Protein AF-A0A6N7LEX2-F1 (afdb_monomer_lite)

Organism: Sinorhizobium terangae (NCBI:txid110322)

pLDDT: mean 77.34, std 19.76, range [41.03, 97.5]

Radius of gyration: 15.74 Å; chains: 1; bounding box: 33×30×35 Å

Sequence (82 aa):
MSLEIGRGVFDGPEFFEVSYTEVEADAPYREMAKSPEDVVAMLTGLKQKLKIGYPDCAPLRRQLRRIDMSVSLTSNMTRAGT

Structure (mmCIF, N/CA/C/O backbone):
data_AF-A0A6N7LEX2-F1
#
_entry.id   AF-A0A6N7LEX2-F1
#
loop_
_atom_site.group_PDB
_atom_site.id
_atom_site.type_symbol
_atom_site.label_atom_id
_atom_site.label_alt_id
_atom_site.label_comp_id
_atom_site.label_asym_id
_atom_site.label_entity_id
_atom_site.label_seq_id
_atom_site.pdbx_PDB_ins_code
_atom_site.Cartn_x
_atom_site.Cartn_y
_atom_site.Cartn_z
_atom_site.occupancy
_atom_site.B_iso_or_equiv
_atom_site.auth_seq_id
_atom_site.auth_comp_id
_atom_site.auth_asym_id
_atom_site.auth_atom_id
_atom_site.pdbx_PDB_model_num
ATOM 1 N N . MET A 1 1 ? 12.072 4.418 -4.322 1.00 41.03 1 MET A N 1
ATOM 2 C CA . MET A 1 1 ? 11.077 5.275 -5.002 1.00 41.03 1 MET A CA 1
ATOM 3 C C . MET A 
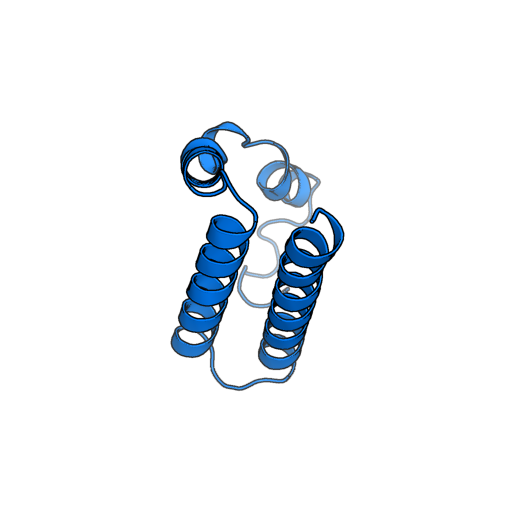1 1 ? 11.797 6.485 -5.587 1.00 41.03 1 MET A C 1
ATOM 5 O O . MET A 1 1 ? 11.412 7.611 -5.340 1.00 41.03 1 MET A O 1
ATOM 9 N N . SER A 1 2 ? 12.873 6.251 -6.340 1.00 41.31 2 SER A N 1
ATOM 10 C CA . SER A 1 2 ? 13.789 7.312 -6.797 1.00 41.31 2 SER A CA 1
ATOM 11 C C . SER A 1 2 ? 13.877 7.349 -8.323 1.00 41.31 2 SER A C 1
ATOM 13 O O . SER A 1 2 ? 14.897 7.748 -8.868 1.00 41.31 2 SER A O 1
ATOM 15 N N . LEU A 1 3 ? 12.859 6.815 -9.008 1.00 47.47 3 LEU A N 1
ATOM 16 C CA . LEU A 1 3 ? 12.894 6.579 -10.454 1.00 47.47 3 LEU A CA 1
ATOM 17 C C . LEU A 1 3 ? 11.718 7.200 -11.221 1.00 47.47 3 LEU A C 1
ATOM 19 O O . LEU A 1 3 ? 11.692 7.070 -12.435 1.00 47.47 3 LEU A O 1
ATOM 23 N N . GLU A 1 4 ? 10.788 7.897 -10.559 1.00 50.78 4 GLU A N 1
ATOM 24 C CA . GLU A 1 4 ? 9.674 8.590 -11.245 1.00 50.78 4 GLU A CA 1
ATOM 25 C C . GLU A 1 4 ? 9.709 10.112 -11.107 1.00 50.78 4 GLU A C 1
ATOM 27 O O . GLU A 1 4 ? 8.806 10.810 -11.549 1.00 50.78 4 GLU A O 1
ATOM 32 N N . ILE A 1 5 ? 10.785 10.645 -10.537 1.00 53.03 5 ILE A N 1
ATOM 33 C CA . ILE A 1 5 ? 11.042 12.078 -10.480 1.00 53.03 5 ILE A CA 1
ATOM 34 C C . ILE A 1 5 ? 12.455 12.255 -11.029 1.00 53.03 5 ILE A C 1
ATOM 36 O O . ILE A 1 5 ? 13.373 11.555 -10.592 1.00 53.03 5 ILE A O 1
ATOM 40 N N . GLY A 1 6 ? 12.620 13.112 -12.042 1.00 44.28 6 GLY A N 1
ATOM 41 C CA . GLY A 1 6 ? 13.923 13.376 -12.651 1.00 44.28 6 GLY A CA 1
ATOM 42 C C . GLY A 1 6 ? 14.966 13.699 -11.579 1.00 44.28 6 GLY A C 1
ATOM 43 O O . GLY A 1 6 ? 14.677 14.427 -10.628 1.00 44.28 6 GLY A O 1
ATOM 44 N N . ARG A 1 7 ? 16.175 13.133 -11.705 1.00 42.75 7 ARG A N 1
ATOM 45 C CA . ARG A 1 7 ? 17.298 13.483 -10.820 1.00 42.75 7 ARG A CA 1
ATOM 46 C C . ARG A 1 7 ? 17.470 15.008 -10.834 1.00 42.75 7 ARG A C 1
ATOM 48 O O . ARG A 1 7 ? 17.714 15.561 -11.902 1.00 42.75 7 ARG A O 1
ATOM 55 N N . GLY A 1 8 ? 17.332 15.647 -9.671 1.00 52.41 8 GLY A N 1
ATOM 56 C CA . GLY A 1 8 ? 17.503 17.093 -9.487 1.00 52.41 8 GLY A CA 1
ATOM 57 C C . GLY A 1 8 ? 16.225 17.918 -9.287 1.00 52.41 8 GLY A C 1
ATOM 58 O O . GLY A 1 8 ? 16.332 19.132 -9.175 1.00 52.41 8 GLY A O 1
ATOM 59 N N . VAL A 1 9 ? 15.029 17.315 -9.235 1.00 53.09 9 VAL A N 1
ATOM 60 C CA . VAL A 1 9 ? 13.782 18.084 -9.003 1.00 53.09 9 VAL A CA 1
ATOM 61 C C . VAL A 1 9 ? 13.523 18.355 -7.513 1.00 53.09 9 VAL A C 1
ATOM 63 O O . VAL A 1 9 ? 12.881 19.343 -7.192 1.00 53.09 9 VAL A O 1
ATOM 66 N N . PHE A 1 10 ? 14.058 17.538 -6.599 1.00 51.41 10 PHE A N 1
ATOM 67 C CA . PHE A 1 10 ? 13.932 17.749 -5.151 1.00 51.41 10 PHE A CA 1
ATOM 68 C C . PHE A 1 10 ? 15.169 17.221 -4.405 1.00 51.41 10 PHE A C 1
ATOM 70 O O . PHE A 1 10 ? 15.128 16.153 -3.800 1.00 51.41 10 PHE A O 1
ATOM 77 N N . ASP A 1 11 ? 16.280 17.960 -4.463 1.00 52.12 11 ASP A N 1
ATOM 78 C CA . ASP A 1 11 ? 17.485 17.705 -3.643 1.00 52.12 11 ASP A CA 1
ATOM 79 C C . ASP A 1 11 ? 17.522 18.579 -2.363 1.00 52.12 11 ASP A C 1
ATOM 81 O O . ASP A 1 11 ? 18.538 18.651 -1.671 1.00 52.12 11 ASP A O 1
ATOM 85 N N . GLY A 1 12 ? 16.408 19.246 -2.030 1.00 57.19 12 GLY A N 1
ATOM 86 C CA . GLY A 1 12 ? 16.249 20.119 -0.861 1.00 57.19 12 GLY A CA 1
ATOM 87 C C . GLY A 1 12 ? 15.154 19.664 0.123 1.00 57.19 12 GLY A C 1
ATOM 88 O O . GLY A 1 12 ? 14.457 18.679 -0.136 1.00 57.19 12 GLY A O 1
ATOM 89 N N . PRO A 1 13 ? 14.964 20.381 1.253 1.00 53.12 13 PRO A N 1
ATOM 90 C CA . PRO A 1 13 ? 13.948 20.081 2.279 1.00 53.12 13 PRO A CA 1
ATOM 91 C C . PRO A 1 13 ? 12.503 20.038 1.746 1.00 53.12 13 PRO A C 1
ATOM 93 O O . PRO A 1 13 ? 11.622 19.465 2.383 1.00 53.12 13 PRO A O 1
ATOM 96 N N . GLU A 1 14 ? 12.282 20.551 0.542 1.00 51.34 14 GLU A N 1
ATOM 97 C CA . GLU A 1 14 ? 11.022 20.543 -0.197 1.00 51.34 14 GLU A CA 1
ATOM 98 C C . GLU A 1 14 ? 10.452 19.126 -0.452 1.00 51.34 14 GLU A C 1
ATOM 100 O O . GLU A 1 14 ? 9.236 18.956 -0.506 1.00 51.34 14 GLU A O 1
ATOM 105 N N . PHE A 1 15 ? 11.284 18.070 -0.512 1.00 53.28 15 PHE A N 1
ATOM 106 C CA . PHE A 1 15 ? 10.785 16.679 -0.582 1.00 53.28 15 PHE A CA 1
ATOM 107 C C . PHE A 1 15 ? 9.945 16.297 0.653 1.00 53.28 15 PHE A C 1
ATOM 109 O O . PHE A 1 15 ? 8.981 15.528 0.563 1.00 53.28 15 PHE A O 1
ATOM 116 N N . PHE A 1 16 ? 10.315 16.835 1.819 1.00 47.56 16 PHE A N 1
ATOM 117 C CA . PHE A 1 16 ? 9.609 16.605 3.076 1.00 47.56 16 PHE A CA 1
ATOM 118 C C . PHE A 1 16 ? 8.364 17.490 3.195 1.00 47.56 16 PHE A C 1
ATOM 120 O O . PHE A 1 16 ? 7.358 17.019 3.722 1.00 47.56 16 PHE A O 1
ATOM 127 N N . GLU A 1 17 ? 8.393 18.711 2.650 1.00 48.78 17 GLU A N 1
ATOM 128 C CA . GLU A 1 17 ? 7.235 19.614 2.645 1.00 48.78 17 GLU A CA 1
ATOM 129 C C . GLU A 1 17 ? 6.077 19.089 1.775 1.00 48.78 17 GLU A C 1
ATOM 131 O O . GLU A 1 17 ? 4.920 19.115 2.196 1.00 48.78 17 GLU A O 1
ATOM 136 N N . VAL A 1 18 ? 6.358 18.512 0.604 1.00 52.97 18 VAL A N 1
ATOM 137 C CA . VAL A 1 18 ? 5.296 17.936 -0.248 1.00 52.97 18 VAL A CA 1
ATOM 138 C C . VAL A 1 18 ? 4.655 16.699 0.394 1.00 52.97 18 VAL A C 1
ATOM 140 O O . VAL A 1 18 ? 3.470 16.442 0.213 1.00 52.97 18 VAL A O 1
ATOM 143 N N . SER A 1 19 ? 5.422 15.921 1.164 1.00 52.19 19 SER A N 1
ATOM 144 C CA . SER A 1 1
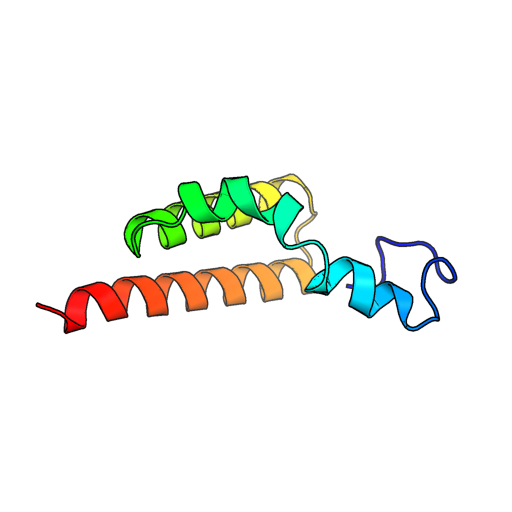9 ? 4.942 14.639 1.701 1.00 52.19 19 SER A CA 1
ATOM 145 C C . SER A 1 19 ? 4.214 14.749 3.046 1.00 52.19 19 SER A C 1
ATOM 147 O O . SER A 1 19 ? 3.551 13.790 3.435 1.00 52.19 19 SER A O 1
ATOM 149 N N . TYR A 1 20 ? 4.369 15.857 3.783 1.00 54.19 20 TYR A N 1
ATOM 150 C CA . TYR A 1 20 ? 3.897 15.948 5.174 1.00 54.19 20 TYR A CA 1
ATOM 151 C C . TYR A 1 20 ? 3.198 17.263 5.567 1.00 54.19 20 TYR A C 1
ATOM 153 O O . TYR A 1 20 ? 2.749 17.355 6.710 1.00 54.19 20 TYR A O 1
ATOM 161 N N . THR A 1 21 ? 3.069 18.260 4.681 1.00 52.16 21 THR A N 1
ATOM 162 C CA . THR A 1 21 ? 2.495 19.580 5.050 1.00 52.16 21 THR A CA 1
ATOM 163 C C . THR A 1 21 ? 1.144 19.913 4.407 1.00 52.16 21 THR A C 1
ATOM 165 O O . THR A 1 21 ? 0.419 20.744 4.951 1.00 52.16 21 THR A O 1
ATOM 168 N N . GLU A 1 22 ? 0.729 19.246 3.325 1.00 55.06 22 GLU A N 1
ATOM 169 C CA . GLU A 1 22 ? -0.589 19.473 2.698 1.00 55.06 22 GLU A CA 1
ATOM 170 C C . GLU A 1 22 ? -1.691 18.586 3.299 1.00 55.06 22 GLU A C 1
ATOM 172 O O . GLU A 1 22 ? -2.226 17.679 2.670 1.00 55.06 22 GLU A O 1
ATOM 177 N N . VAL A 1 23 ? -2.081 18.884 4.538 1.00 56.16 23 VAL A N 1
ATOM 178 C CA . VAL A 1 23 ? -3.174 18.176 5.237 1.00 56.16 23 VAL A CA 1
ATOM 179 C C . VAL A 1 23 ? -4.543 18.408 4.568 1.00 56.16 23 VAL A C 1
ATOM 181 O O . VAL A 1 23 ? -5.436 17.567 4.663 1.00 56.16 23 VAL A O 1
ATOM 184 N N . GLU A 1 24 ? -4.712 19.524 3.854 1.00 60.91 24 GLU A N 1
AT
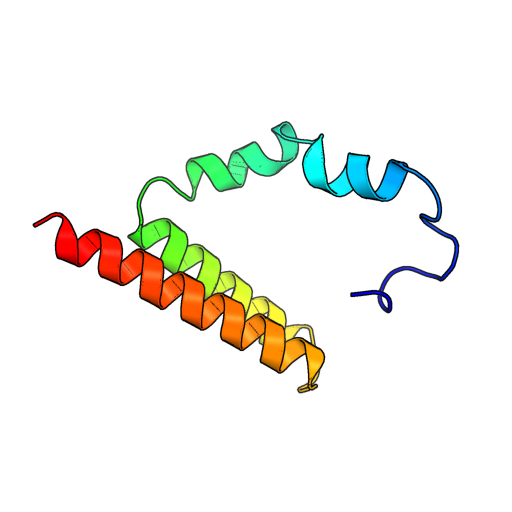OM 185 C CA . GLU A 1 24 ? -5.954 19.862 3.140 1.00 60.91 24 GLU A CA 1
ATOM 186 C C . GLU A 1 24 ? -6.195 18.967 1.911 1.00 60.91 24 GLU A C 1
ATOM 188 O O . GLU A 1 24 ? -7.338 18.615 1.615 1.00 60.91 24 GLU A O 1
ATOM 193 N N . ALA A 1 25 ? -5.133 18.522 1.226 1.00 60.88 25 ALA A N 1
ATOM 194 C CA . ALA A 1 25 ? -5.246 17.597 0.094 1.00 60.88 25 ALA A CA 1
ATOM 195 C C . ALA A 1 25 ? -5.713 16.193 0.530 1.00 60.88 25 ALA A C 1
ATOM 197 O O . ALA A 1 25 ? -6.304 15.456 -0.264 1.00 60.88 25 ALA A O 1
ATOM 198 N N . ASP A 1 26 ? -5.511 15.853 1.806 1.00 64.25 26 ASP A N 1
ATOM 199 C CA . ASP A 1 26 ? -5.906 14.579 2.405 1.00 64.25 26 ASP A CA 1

◆ **TASK ITEM**
Each line from the one containing "ATOM 184 N N" through the end of the records above is to be retyped exactly, with the pictures omitted and nothing added.

◆ **EXERCISE OUTPUT**
ATOM 184 N N . GLU A 1 24 ? -4.712 19.524 3.854 1.00 60.91 24 GLU A N 1
AT
OM 185 C CA . GLU A 1 24 ? -5.954 19.862 3.140 1.00 60.91 24 GLU A CA 1
ATOM 186 C C . GLU A 1 24 ? -6.195 18.967 1.911 1.00 60.91 24 GLU A C 1
ATOM 188 O O . GLU A 1 24 ? -7.338 18.615 1.615 1.00 60.91 24 GLU A O 1
ATOM 193 N N . ALA A 1 25 ? -5.133 18.522 1.226 1.00 60.88 25 ALA A N 1
ATOM 194 C CA . ALA A 1 25 ? -5.246 17.597 0.094 1.00 60.88 25 ALA A CA 1
ATOM 195 C C . ALA A 1 25 ? -5.713 16.193 0.530 1.00 60.88 25 ALA A C 1
ATOM 197 O O . ALA A 1 25 ? -6.304 15.456 -0.264 1.00 60.88 25 ALA A O 1
ATOM 198 N N . ASP A 1 26 ? -5.511 15.853 1.806 1.00 64.25 26 ASP A N 1
ATOM 199 C CA . ASP A 1 26 ? -5.906 14.579 2.405 1.00 64.25 26 ASP A CA 1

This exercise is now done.